What did you use for a backing for the tile? I can visibly see the top of the tub flange on the high side. I was thinking about mixing up a thick batch of thinset and using the masonite to hold the thinset off the tub, then tile, then pull the masonite out.


----------



## nshif (Aug 7, 2007)

Is the tub this far out of level? Is the floor that far off? If so Id say you have a foundation Problem that really needs attention.


----------



## thephotohound (Aug 7, 2007)

OK... here are the photos I promised... The tub is on a concrete slab... the floor is level. If anything, it's the tub (which is flush with the floor). I don't get it. What is the suggestion for how to tile this now?


----------



## thephotohound (Aug 7, 2007)

Photo 2


----------



## begreen (Aug 7, 2007)

Put a level on that back tub ledge (the short side of the tub). If that is going downhill towards the corner, you have a serious problem. Water will puddle there and wick up into the hardiboard which has cellulose in it. The tub should be level back there or slightly sloped to the front of the tub. If the tub ledge is level all around perhaps it means the wall is crooked? In that case the bottom edge of the board should have been cut on a slope to stay parallel to the tub ledge. This can be corrected by cutting the backerboard up a foot or so and splicing in a new piece of board that is correctly cut. Mud the splice joint.


----------



## thephotohound (Aug 7, 2007)

I put a level on every angle. Yes, the floor does apparently pitch towards the back of the tub. I checked the slab on the other side of the bathjroom (adjoining room) and it pitches slightly in the other direction. However, there are no cracks in the slab itself. THe clue is that the water supply for the house is right next to the tub... I'm no plumber, but I assume that the concrete was poured to all pitch towards the well pump/hole in the ground for the water supply in case of a flooding issue. Either way, I know 1. my foundation is solid and 2. there's nothing I can do about the pitch. Although the floor does indeed pitch towards the back of the tub, the pitch back to the drain is even more steep. I poured water to the back of the tub, and it all drained correctly. All of the walls are perfectly plumb.

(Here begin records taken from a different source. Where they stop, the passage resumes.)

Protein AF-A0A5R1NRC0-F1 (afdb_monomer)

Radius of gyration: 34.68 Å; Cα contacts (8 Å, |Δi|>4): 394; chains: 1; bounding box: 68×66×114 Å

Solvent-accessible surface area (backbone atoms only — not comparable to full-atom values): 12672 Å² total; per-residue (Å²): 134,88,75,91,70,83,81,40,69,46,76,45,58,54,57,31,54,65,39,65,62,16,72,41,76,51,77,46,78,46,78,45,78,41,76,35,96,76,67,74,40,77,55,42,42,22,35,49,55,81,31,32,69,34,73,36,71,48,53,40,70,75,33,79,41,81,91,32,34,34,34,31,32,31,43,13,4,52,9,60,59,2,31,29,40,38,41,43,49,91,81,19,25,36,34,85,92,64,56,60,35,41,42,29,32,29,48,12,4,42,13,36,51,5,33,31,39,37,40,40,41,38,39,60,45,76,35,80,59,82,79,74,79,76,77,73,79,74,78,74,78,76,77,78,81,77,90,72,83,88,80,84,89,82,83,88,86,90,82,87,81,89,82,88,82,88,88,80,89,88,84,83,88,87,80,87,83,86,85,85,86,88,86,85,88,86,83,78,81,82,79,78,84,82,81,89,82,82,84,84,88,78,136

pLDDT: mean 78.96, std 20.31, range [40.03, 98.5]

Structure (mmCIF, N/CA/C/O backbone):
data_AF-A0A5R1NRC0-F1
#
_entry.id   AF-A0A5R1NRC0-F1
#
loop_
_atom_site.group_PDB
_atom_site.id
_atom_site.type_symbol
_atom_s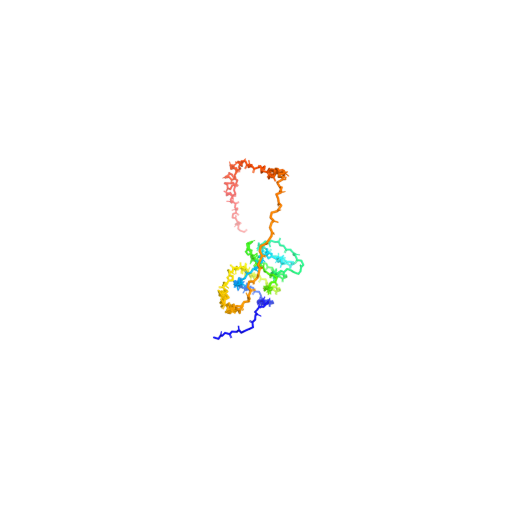ite.label_atom_id
_atom_site.label_alt_id
_atom_site.label_comp_id
_atom_site.label_asym_id
_atom_site.label_entity_id
_atom_site.label_seq_id
_atom_site.pdbx_PDB_ins_code
_atom_site.Cartn_x
_atom_site.Cartn_y
_atom_site.Cartn_z
_atom_site.occupancy
_atom_site.B_iso_or_equiv
_atom_site.auth_seq_id
_atom_site.auth_comp_id
_atom_site.auth_asym_id
_atom_site.auth_atom_id
_atom_site.pdbx_PDB_model_num
ATOM 1 N N . MET A 1 1 ? -20.583 -19.880 -3.029 1.00 40.03 1 MET A N 1
ATOM 2 C CA . MET A 1 1 ? -19.470 -20.574 -2.352 1.00 40.03 1 MET A CA 1
ATOM 3 C C . MET A 1 1 ? -19.170 -19.819 -1.074 1.00 40.03 1 MET A C 1
ATOM 5 O O . MET A 1 1 ? -18.737 -18.682 -1.168 1.00 40.03 1 MET A O 1
ATOM 9 N N . ASN A 1 2 ? -19.466 -20.393 0.092 1.00 48.88 2 ASN A N 1
ATOM 10 C CA . ASN A 1 2 ? -19.013 -19.821 1.358 1.00 48.88 2 ASN A CA 1
ATOM 11 C C . ASN A 1 2 ? -17.625 -20.392 1.646 1.00 48.88 2 ASN A C 1
ATOM 13 O O . ASN A 1 2 ? -17.483 -21.589 1.883 1.00 48.88 2 ASN A O 1
ATOM 17 N N . SER A 1 3 ? -16.602 -19.547 1.548 1.00 69.50 3 SER A N 1
ATOM 18 C CA . SER A 1 3 ? -15.267 -19.880 2.034 1.00 69.50 3 SER A CA 1
ATOM 19 C C . SER A 1 3 ? -15.282 -19.736 3.552 1.00 69.50 3 SER A C 1
ATOM 21 O O . SER A 1 3 ? -15.473 -18.637 4.060 1.00 69.50 3 SER A O 1
ATOM 23 N N . SER A 1 4 ? -15.069 -20.828 4.284 1.00 74.94 4 SER A N 1
ATOM 24 C CA . SER A 1 4 ? -14.873 -20.808 5.742 1.00 74.94 4 SER A CA 1
ATOM 25 C C . SER A 1 4 ? -13.458 -20.370 6.145 1.00 74.94 4 SER A C 1
ATOM 27 O O . SER A 1 4 ? -13.125 -20.334 7.328 1.00 74.94 4 SER A O 1
ATOM 29 N N . LYS A 1 5 ? -12.602 -20.038 5.168 1.00 81.06 5 LYS A N 1
ATOM 30 C CA . LYS A 1 5 ? -11.246 -19.554 5.413 1.00 81.06 5 LYS A CA 1
ATOM 31 C C . LYS A 1 5 ? -11.250 -18.039 5.568 1.00 81.06 5 LYS A C 1
ATOM 33 O O . LYS A 1 5 ? -11.512 -17.315 4.609 1.00 81.06 5 LYS A O 1
ATOM 38 N N . LEU A 1 6 ? -10.876 -17.586 6.762 1.00 85.12 6 LEU A N 1
ATOM 39 C CA . LEU A 1 6 ? -10.580 -16.187 7.035 1.00 85.12 6 LEU A CA 1
ATOM 40 C C . LEU A 1 6 ? -9.359 -15.745 6.217 1.00 85.12 6 LEU A C 1
ATOM 42 O O . LEU A 1 6 ? -8.282 -16.342 6.313 1.00 85.12 6 LEU A O 1
ATOM 46 N N . ILE A 1 7 ? -9.524 -14.699 5.415 1.00 87.38 7 ILE A N 1
ATOM 47 C CA . ILE A 1 7 ? -8.417 -14.057 4.706 1.00 87.38 7 ILE A CA 1
ATOM 48 C C . ILE A 1 7 ? -7.731 -13.133 5.704 1.00 87.38 7 ILE A C 1
ATOM 50 O O . ILE A 1 7 ? -8.384 -12.276 6.279 1.00 87.38 7 ILE A O 1
ATOM 54 N N . ARG A 1 8 ? -6.430 -13.330 5.925 1.00 91.75 8 ARG A N 1
ATOM 55 C CA . ARG A 1 8 ? -5.613 -12.505 6.835 1.00 91.75 8 ARG A CA 1
ATOM 56 C C . ARG A 1 8 ? -4.535 -11.707 6.119 1.00 91.75 8 ARG A C 1
ATOM 58 O O . ARG A 1 8 ? -3.976 -10.776 6.680 1.00 91.75 8 ARG A O 1
ATOM 65 N N . THR A 1 9 ? -4.239 -12.072 4.880 1.00 93.75 9 THR A N 1
ATOM 66 C CA . THR A 1 9 ? -3.185 -11.440 4.099 1.00 93.75 9 THR A CA 1
ATOM 67 C C . THR A 1 9 ? -3.650 -11.310 2.671 1.00 93.75 9 THR A C 1
ATOM 69 O O . THR A 1 9 ? -4.117 -12.277 2.067 1.00 93.75 9 THR A O 1
ATOM 72 N N . ILE A 1 10 ? -3.498 -10.106 2.145 1.00 96.44 10 ILE A N 1
ATOM 73 C CA . ILE A 1 10 ? -3.761 -9.776 0.758 1.00 96.44 10 ILE A CA 1
ATOM 74 C C . ILE A 1 10 ? -2.426 -9.367 0.165 1.00 96.44 10 ILE A C 1
ATOM 76 O O . ILE A 1 10 ? -1.807 -8.401 0.601 1.00 96.44 10 ILE A O 1
ATOM 80 N N . THR A 1 11 ? -1.945 -10.153 -0.790 1.00 97.38 11 THR A N 1
ATOM 81 C CA . THR A 1 11 ? -0.729 -9.841 -1.535 1.00 97.38 11 THR A CA 1
ATOM 82 C C . THR A 1 11 ? -1.091 -9.716 -2.996 1.00 97.38 11 THR A C 1
ATOM 84 O O . THR A 1 11 ? -1.564 -10.686 -3.586 1.00 97.38 11 THR A O 1
ATOM 87 N N . GLN A 1 12 ? -0.892 -8.534 -3.570 1.00 96.44 12 GLN A N 1
ATOM 88 C CA . GLN A 1 12 ? -1.254 -8.295 -4.960 1.00 96.44 12 GLN A CA 1
ATOM 89 C C . GLN A 1 12 ? -0.226 -7.447 -5.679 1.00 96.44 12 GLN A C 1
ATOM 91 O O . GLN A 1 12 ? 0.368 -6.530 -5.121 1.00 96.44 12 GLN A O 1
ATOM 96 N N . CYS A 1 13 ? -0.022 -7.777 -6.945 1.00 97.75 13 CYS A N 1
ATOM 97 C CA . CYS A 1 13 ? 0.780 -6.997 -7.872 1.00 97.75 13 CYS A CA 1
ATOM 98 C C . CYS A 1 13 ? 2.249 -6.795 -7.506 1.00 97.75 13 CYS A C 1
ATOM 100 O O . CYS A 1 13 ? 2.949 -6.120 -8.246 1.00 97.75 13 CYS A O 1
ATOM 102 N N . ASN A 1 14 ? 2.754 -7.406 -6.439 1.00 97.81 14 ASN A N 1
ATOM 103 C CA . ASN A 1 14 ? 4.174 -7.350 -6.125 1.00 97.81 14 ASN A CA 1
ATOM 104 C C . ASN A 1 14 ? 5.013 -7.905 -7.287 1.00 97.81 14 ASN A C 1
ATOM 106 O O . ASN A 1 14 ? 4.701 -8.961 -7.834 1.00 97.81 14 ASN A O 1
ATOM 110 N N . GLY A 1 15 ? 6.080 -7.192 -7.649 1.00 96.75 15 GLY A N 1
ATOM 111 C CA . GLY A 1 15 ? 6.990 -7.562 -8.732 1.00 96.75 15 GLY A CA 1
ATOM 112 C C . GLY A 1 15 ? 6.410 -7.401 -10.140 1.00 96.75 15 GLY A C 1
ATOM 113 O O . GLY A 1 15 ? 6.991 -7.924 -11.095 1.00 96.75 15 GLY A O 1
ATOM 114 N N . SER A 1 16 ? 5.272 -6.722 -10.295 1.00 95.62 16 SER A N 1
ATOM 115 C CA . SER A 1 16 ? 4.565 -6.691 -11.578 1.00 95.62 16 SER A CA 1
ATOM 116 C C . SER A 1 16 ? 5.216 -5.750 -12.589 1.00 95.62 16 SER A C 1
ATOM 118 O O . SER A 1 16 ? 5.736 -4.695 -12.236 1.00 95.62 16 SER A O 1
ATOM 120 N N . ILE A 1 17 ? 5.157 -6.158 -13.862 1.00 88.12 17 ILE A N 1
ATOM 121 C CA . ILE A 1 17 ? 5.417 -5.347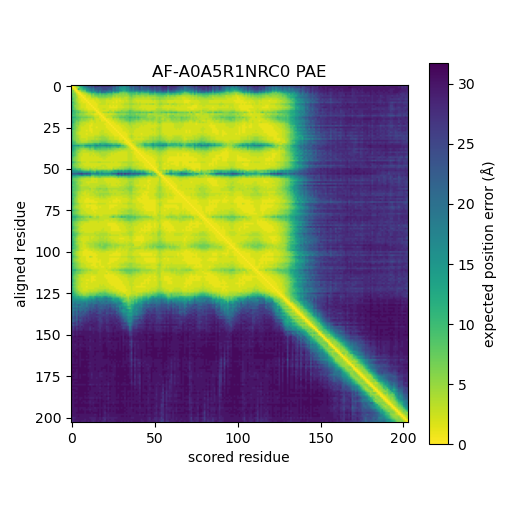 -15.067 1.00 88.12 17 ILE A CA 1
ATOM 122 C C . ILE A 1 17 ? 6.708 -4.511 -14.985 1.00 88.12 17 ILE A C 1
ATOM 124 O O . ILE A 1 17 ? 6.725 -3.310 -15.214 1.00 88.12 17 ILE A O 1
ATOM 128 N N . ASN A 1 18 ? 7.836 -5.167 -14.704 1.00 91.19 18 ASN A N 1
ATOM 129 C CA . ASN A 1 18 ? 9.167 -4.547 -14.665 1.00 91.19 18 ASN A CA 1
ATOM 130 C C . ASN A 1 18 ? 9.791 -4.351 -16.067 1.00 91.19 18 ASN A C 1
ATOM 132 O O . ASN A 1 18 ? 10.959 -4.658 -16.294 1.00 91.19 18 ASN A O 1
ATOM 136 N N . VAL A 1 19 ? 9.000 -3.860 -17.020 1.00 92.31 19 VAL A N 1
ATOM 137 C CA . VAL A 1 19 ? 9.433 -3.494 -18.379 1.00 92.31 19 VAL A CA 1
ATOM 138 C C . VAL A 1 19 ? 9.250 -1.992 -18.586 1.00 92.31 19 VAL A C 1
ATOM 140 O O . VAL A 1 19 ? 8.534 -1.351 -17.823 1.00 92.31 19 VAL A O 1
ATOM 143 N N . GLY A 1 20 ? 9.917 -1.405 -19.584 1.00 91.56 20 GLY A N 1
ATOM 144 C CA . GLY A 1 20 ? 9.724 0.015 -19.905 1.00 91.56 20 GLY A CA 1
ATOM 145 C C . GLY A 1 20 ? 8.289 0.309 -20.354 1.00 91.56 20 GLY A C 1
ATOM 146 O O . GLY A 1 20 ? 7.707 -0.488 -21.088 1.00 91.56 20 GLY A O 1
ATOM 147 N N . GLY A 1 21 ? 7.731 1.438 -19.913 1.00 90.25 21 GLY A N 1
ATOM 148 C CA . GLY A 1 21 ? 6.339 1.824 -20.166 1.00 90.25 21 GLY A CA 1
ATOM 149 C C . GLY A 1 21 ? 5.311 0.939 -19.454 1.00 90.25 21 GLY A C 1
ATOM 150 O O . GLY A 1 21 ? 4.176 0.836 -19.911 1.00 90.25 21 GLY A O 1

Regardless, back to the problem at hand: how and if to tile right to the tub on the sections that are not plumb. Although not ideal, what's wrong with slipping galvanized flashing behind the gap, between the tub flange and the back of the hardieboard, then just apply a lot of white silicone? If I tile it, will it not look odd (I guess the silicone would too!) and out of plumb? Would the silicone or the odd tiles look worse?


----------



## babalu87 (Aug 7, 2007)

Thats not as bad as I thought.
Put that piece of flashing on there and tile over the whole thing. 
That first course of tiles is going to be a BEAR though, you will probably have to cut many of them so the second course of tile will be level.

Water WILL pool up in that spot though, is it too late to take the tub back out? 
When I installed our jacuzzi I built a damn all the way around the tub and put a thin layer of floor leveling concrete in there and then settled the tub in that so it was sitting the way I wanted it to.


----------



## thephotohound (Aug 7, 2007)

Yes, it's too late to take the tub back out... I nailed the flange in place w/ gal roofing nails, so even if I could get under it to shim it up, it's not going to go anywhere. Tonight, I think I'll run a lot of water into the tub and watch. If it's bad, I'll reconsider. If it's not, I'll be cutting till the cows come home, but like you said, it will look right. I do have a tile saw at my disposal, so that helps...


----------



## Sandor (Aug 7, 2007)

Pick the lowest point of you pan, use a level.

Draw a line, using the level, across the top of your first course, from the lowest point. Allow a 1/8" gap at the bottom of the tile to the shower pan. Maintain a 1/8 gap, and cut all tile to maintain the gap.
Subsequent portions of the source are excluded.